# Self-Hosted Web Proxy?



## raindog308 (Mar 18, 2014)

What are some good choices for a self-hosted web proxy that works like anonymizer, et al?

In other words:

1. Fire up my web browser

2. Go to URL I'm hosting on a VPS.  Probably htaccess'd

3. Type in a URL

4. Browse the Interwebs

5. Bask in ultral33t secrecy

OK, step #5 can be skipped.  Mainly, I'm interested in not having proxy.my-employer.com show up when I'm browsing from work.  Not trying to do anything nefarious.
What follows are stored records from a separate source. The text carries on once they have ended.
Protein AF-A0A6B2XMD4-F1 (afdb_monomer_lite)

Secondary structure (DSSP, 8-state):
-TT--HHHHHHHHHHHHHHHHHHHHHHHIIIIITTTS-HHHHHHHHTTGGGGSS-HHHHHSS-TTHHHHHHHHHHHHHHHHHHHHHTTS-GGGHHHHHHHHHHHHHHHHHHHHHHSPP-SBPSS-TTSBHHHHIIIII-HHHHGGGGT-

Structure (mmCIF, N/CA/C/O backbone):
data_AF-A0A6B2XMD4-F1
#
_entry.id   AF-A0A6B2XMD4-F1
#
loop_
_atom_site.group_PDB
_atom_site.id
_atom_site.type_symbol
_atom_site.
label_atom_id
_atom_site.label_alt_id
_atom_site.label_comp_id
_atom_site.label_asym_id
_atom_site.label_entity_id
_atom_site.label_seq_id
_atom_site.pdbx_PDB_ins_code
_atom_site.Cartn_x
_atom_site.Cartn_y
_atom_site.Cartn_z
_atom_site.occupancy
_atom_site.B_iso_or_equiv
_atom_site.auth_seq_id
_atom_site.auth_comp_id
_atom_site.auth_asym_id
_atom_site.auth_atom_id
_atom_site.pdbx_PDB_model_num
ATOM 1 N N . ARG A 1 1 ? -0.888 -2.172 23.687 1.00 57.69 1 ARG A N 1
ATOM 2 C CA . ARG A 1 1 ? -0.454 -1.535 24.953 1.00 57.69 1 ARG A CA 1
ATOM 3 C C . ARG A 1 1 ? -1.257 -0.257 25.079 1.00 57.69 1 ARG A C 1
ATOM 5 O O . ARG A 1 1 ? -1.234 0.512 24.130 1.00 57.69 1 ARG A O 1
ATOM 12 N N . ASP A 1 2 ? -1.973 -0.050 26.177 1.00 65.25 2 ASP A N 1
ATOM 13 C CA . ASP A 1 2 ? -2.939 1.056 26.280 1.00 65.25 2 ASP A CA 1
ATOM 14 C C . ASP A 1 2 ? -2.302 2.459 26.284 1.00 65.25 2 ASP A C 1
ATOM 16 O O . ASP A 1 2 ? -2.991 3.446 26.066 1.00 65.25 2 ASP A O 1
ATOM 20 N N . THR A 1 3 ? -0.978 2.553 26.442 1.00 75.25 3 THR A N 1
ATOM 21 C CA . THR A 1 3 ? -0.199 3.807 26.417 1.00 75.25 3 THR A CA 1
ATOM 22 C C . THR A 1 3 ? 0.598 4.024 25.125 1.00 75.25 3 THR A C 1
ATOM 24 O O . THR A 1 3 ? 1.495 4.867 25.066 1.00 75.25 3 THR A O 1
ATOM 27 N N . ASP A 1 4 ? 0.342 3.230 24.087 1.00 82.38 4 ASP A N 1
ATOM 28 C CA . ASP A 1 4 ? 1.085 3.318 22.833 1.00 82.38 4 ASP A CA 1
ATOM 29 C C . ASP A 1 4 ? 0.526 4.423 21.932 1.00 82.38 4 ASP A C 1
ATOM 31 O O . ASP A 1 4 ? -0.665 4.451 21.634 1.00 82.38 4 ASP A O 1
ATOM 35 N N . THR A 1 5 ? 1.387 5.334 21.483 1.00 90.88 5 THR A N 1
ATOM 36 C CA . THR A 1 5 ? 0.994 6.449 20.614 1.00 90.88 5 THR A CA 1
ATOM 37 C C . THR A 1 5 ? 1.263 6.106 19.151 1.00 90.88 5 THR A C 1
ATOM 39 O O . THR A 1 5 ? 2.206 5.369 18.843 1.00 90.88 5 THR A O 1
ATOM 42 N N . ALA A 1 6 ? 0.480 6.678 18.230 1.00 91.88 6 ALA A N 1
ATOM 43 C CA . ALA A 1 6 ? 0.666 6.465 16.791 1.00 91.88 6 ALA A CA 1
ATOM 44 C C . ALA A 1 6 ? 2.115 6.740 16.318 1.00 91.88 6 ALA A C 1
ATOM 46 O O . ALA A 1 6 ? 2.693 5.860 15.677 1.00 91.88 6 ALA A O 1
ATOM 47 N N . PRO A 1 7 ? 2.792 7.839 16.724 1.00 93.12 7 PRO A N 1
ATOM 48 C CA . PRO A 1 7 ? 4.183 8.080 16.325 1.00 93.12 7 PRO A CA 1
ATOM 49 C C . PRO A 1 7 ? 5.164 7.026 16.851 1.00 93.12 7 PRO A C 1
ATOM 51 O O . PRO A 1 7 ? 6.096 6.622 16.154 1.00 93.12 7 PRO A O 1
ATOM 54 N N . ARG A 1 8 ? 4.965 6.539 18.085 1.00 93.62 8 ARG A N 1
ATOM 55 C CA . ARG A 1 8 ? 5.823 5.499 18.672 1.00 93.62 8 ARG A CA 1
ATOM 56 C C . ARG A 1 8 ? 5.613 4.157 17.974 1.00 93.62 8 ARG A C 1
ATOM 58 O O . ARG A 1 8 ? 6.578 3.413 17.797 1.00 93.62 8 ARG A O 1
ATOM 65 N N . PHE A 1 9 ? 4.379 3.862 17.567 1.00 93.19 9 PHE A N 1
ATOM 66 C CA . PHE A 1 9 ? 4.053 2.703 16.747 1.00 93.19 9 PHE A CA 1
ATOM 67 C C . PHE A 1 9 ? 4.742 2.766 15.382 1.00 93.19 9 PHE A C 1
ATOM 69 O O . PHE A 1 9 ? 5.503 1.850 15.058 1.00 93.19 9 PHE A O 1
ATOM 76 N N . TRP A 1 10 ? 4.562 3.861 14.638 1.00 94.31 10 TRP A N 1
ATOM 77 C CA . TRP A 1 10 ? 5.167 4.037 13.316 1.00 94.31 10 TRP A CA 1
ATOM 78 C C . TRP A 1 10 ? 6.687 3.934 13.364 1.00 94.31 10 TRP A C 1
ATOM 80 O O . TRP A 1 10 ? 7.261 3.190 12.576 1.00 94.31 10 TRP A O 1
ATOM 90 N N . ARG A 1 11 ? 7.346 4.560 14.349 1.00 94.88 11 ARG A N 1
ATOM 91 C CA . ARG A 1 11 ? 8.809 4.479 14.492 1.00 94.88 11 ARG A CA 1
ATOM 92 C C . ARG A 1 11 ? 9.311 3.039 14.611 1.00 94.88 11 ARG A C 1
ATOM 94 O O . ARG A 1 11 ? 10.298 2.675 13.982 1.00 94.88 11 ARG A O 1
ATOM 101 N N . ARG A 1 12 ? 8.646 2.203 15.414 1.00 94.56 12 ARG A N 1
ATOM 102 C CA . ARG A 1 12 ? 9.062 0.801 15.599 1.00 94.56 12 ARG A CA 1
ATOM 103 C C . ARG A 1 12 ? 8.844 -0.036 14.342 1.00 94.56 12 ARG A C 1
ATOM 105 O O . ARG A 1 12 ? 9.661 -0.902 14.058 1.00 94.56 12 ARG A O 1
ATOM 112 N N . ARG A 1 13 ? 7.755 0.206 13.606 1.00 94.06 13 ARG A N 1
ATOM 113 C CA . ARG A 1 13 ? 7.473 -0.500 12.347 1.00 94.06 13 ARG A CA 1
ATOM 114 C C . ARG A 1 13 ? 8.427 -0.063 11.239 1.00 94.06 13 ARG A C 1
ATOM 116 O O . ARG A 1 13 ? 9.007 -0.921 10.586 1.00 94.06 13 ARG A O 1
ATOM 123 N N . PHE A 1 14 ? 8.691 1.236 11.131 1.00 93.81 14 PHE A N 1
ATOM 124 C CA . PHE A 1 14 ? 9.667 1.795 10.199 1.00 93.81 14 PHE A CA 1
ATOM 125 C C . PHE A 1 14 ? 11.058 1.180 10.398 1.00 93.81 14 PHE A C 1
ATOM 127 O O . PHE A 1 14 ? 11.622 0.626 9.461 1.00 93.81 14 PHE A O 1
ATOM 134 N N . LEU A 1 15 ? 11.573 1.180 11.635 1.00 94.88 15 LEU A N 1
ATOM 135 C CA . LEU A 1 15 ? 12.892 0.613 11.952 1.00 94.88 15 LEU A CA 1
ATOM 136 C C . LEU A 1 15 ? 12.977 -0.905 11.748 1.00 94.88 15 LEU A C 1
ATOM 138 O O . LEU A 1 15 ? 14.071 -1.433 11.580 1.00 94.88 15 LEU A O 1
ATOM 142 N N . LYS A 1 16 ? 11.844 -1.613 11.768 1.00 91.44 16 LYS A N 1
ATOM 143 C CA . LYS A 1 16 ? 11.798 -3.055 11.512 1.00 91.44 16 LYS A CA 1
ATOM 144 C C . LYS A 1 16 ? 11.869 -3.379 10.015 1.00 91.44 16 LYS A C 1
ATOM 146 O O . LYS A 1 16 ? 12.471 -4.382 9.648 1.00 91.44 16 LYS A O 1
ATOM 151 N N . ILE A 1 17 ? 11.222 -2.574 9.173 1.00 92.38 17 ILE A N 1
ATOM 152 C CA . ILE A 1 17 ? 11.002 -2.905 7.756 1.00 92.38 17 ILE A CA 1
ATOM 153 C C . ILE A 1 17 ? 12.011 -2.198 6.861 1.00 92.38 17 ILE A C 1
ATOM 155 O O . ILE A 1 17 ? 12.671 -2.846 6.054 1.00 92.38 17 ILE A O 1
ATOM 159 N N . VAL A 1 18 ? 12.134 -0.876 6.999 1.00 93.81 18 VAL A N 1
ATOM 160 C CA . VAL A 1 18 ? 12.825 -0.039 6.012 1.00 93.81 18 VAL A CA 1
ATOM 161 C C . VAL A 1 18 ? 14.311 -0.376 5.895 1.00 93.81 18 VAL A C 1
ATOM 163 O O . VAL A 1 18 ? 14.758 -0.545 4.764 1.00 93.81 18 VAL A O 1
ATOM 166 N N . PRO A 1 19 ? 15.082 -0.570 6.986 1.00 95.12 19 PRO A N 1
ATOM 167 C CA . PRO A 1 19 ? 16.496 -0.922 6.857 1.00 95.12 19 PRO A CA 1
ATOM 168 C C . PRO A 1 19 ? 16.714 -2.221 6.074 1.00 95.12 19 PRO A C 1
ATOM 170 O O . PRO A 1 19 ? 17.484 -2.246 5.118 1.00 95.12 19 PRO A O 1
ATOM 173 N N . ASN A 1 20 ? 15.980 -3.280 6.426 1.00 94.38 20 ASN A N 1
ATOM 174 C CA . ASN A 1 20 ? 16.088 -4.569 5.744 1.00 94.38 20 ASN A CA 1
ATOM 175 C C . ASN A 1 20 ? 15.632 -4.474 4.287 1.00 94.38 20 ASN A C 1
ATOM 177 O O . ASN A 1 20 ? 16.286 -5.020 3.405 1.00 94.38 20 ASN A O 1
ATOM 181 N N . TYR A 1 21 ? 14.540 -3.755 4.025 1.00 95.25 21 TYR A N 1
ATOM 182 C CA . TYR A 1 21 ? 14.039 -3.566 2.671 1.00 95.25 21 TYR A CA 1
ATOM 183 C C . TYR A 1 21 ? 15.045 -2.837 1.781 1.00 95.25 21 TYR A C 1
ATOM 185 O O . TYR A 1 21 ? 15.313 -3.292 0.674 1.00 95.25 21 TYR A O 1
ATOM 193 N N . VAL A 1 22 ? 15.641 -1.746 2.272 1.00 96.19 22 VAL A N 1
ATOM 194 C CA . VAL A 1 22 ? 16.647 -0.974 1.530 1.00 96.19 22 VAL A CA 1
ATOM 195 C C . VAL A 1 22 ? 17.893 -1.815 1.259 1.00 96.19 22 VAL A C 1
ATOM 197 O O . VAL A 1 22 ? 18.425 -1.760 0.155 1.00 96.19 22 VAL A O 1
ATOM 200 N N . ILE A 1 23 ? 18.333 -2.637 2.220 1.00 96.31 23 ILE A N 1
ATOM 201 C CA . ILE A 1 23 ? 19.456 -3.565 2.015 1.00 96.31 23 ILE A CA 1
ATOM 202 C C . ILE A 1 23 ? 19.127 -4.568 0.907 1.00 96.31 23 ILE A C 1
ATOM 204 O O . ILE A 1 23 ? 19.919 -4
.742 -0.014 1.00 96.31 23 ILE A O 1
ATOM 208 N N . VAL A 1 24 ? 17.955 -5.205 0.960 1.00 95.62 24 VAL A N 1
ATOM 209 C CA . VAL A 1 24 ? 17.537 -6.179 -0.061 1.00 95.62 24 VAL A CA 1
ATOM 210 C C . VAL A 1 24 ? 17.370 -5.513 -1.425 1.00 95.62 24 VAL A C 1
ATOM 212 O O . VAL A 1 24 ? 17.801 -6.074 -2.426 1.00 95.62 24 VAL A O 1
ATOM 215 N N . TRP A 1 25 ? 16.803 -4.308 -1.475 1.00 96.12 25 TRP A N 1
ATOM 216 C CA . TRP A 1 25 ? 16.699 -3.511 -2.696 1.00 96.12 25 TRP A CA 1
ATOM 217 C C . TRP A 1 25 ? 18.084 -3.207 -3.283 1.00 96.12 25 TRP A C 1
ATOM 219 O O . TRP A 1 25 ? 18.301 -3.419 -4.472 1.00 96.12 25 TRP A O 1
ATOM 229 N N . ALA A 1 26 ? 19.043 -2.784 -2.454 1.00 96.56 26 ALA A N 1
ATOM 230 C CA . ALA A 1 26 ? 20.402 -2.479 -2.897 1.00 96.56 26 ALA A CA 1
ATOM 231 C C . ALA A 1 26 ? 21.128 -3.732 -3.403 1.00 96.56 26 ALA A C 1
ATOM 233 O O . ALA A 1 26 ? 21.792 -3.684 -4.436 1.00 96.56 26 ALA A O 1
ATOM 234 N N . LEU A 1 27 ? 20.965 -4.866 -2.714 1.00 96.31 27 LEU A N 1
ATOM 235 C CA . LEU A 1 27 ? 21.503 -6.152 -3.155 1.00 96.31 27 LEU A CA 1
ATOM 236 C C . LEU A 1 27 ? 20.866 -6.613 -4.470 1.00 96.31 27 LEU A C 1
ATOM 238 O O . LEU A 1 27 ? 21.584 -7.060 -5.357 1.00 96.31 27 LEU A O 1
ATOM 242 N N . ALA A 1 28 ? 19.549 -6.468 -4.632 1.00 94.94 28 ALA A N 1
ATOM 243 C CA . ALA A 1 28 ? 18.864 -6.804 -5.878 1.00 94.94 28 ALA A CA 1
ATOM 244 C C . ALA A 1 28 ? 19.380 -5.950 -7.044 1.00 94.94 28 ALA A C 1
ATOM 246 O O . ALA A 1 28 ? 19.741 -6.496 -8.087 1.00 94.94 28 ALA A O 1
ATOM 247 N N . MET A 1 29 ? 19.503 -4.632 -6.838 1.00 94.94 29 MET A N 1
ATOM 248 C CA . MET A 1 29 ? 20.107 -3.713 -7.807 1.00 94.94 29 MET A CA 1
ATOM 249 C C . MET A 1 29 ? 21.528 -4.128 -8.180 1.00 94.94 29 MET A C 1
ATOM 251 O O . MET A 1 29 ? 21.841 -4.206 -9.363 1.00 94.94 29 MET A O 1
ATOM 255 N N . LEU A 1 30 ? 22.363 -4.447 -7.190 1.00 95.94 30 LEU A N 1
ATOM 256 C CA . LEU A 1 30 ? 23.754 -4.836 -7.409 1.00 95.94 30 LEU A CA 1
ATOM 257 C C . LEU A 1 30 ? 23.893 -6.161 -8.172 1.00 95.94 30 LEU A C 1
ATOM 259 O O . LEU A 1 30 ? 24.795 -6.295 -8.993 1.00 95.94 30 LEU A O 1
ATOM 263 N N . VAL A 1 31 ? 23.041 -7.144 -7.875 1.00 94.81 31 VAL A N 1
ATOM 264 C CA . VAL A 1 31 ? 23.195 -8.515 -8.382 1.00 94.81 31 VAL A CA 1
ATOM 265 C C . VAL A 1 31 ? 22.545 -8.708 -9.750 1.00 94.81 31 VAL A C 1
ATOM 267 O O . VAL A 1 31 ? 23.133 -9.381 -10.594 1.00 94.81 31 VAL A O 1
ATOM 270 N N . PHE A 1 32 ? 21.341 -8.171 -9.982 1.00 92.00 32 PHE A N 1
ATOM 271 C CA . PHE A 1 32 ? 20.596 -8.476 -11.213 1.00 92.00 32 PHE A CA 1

I'm aware of VPN, etc...looking for something that is exclusively port 80/443.


----------



## WebSearchingPro (Mar 18, 2014)

I think this is what you are looking for - http://www.glype.com/

Its essentially a PHP script that has a URL bar and lets you browse through it.


----------



## raindog308 (Mar 18, 2014)

Ah yes, that rings a bell - thank you.


----------



## notFound (Mar 18, 2014)

Glype yeah, that's the most common and up to date one, there's also PHProxy (I think also called phpMyProxy) and a tonne of older scripts, not all PHP based but for obvious reasons I would go with the newer and updated ones. I only really used these when I *really* had to, not ideal at all and break a lot of web-pages.


----------



## AuroraZero (Mar 18, 2014)

Squid can do this as well. I am looking into this as well and have been using squid for it. Works okay but some sites just do not like it either.


----------



## drmike (Mar 19, 2014)

Can always use a SSH tunnel from work to home... and jump out there to the world...
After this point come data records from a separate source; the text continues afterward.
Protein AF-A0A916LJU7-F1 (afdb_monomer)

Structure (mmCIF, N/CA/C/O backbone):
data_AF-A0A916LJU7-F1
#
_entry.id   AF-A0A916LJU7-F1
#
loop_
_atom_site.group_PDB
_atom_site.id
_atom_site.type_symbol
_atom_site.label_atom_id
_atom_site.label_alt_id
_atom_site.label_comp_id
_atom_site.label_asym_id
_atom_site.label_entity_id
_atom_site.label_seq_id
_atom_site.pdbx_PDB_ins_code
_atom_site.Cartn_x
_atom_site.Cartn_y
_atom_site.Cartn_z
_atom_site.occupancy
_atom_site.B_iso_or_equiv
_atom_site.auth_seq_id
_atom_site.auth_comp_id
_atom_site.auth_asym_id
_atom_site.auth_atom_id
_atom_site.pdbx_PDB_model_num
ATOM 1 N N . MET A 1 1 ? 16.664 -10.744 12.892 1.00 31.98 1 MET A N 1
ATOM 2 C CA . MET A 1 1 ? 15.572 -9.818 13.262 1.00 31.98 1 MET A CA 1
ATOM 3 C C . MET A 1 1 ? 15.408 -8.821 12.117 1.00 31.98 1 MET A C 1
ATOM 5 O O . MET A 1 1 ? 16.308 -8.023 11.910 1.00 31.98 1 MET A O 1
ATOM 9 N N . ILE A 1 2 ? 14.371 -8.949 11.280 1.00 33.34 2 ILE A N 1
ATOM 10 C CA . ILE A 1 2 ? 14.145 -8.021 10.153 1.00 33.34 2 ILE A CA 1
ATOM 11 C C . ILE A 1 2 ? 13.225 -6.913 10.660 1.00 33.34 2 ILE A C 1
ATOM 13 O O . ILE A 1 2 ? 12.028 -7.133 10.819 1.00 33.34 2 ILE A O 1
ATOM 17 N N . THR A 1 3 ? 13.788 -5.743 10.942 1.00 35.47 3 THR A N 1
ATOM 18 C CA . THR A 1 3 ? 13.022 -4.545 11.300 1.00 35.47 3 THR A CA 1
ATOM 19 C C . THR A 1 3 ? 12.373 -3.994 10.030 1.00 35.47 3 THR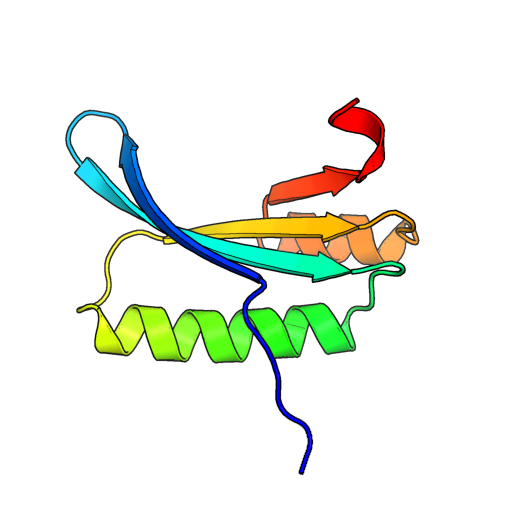 A C 1
ATOM 21 O O . THR A 1 3 ? 13.071 -3.509 9.143 1.00 35.47 3 THR A O 1
ATOM 24 N N . ILE A 1 4 ? 11.049 -4.098 9.907 1.00 50.72 4 ILE A N 1
ATOM 25 C CA . ILE A 1 4 ? 10.287 -3.399 8.862 1.00 50.72 4 ILE A CA 1
ATOM 26 C C . ILE A 1 4 ? 10.014 -1.995 9.407 1.00 50.72 4 ILE A C 1
ATOM 28 O O . ILE A 1 4 ? 9.441 -1.861 10.487 1.00 50.72 4 ILE A O 1
ATOM 32 N N . LYS A 1 5 ? 10.479 -0.960 8.705 1.00 61.44 5 LYS A N 1
ATOM 33 C CA . LYS A 1 5 ? 10.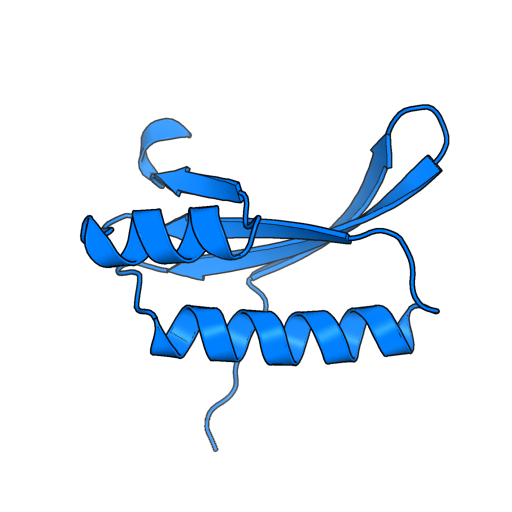236 0.439 9.069 1.00 61.44 5 LYS A CA 1
ATOM 34 C C . LYS A 1 5 ? 9.187 1.009 8.128 1.00 61.44 5 LYS A C 1
ATOM 36 O O . LYS A 1 5 ? 9.391 0.998 6.921 1.00 61.44 5 LYS A O 1
ATOM 41 N N . LEU A 1 6 ? 8.106 1.529 8.699 1.00 72.75 6 LEU A N 1
ATOM 42 C CA . LEU A 1 6 ? 7.217 2.440 7.992 1.00 72.75 6 LEU A CA 1
ATOM 43 C C . LEU A 1 6 ? 7.977 3.755 7.774 1.00 72.75 6 LEU A C 1
ATOM 45 O O . LEU A 1 6 ? 8.599 4.255 8.715 1.00 72.75 6 LEU A O 1
ATOM 49 N N . THR A 1 7 ? 7.969 4.296 6.559 1.00 81.56 7 THR A N 1
ATOM 50 C CA . THR A 1 7 ? 8.725 5.521 6.260 1.00 81.56 7 THR A CA 1
ATOM 51 C C . THR A 1 7 ? 7.950 6.771 6.652 1.00 81.56 7 THR A C 1
ATOM 53 O O . THR A 1 7 ? 8.551 7.732 7.121 1.00 81.56 7 THR A O 1
ATOM 56 N N . PHE A 1 8 ? 6.623 6.763 6.515 1.00 82.56 8 PHE A N 1
ATOM 57 C CA . PHE A 1 8 ? 5.790 7.869 6.975 1.00 82.56 8 PHE A CA 1
ATOM 58 C C . PHE A 1 8 ? 4.473 7.383 7.579 1.00 82.56 8 PHE A C 1
ATOM 60 O O . PHE A 1 8 ? 3.840 6.442 7.099 1.00 82.56 8 PHE A O 1
ATOM 67 N N . PHE A 1 9 ? 4.094 8.056 8.662 1.00 90.94 9 PHE A N 1
ATOM 68 C CA . PHE A 1 9 ? 2.867 7.887 9.428 1.00 90.94 9 PHE A CA 1
ATOM 69 C C . PHE A 1 9 ? 2.314 9.282 9.689 1.00 90.94 9 PHE A C 1
ATOM 71 O O . PHE A 1 9 ? 3.040 10.154 10.169 1.00 90.94 9 PHE A O 1
ATOM 78 N N . GLY A 1 10 ? 1.039 9.501 9.399 1.00 92.31 10 GLY A N 1
ATOM 79 C CA . GLY A 1 10 ? 0.424 10.789 9.666 1.00 92.31 10 GLY A CA 1
ATOM 80 C C . GLY A 1 10 ? -1.084 10.752 9.548 1.00 92.31 10 GLY A C 1
ATOM 81 O O . GLY A 1 10 ? -1.672 9.802 9.038 1.00 92.31 10 GLY A O 1
ATOM 82 N N . TRP A 1 11 ? -1.715 11.820 10.010 1.00 96.00 11 TRP A N 1
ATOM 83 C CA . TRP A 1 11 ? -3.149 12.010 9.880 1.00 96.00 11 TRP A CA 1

The web software proxies above are severely depreciated in usefulness today with all the javascrap and complexity that break / refuse to serve out to said proxies.  If you use such sites, those software solutions won't be sufficient.

There is also sshuttle which @MannDude is a fan of.


----------



## Erawan (Mar 19, 2014)

I choose to use squid3 rather than Glype. Because our Glype installation can be indexed by Google or search engine, and many poeple will use it for free. ( If we don't set a whitelist or protection)


----------



## nunim (Mar 19, 2014)

Erawan said:


> I choose to use squid3 rather than Glype. Because our Glype installation can be indexed by Google or search engine, and many poeple will use it for free. ( If we don't set a whitelist or protection)


You can disallow indexing, or as specified in the original post, setup HTTP auth.  Glype works fairly well, I haven't used it in awhile but PHP Proxys work fine for most websites.


----------



## Dylan (Mar 19, 2014)

Glype works great. Just make sure you hide or protect it or once it gets out or your bandwidth will be used up like crazy.


----------



## raindog308 (Mar 19, 2014)

drmike said:


> Can always use a SSH tunnel from work to home... and jump out there to the world...


 

There are some web proxies that are impossible to ssh tunnel through.  Squid, etc. are fine but some of the Microsoft web proxies resist tunneling...or at least my attempts.


----------



## oneilonline (Mar 20, 2014)

Squid and SwitchySharp browser addon. Has worked pretty well...


----------



## leto12 (Apr 1, 2014)

You can use OpenVPN  on a little linux VPS.

It's easy to make and cost only 1 or 2$ a month if you take a small VPS.


----------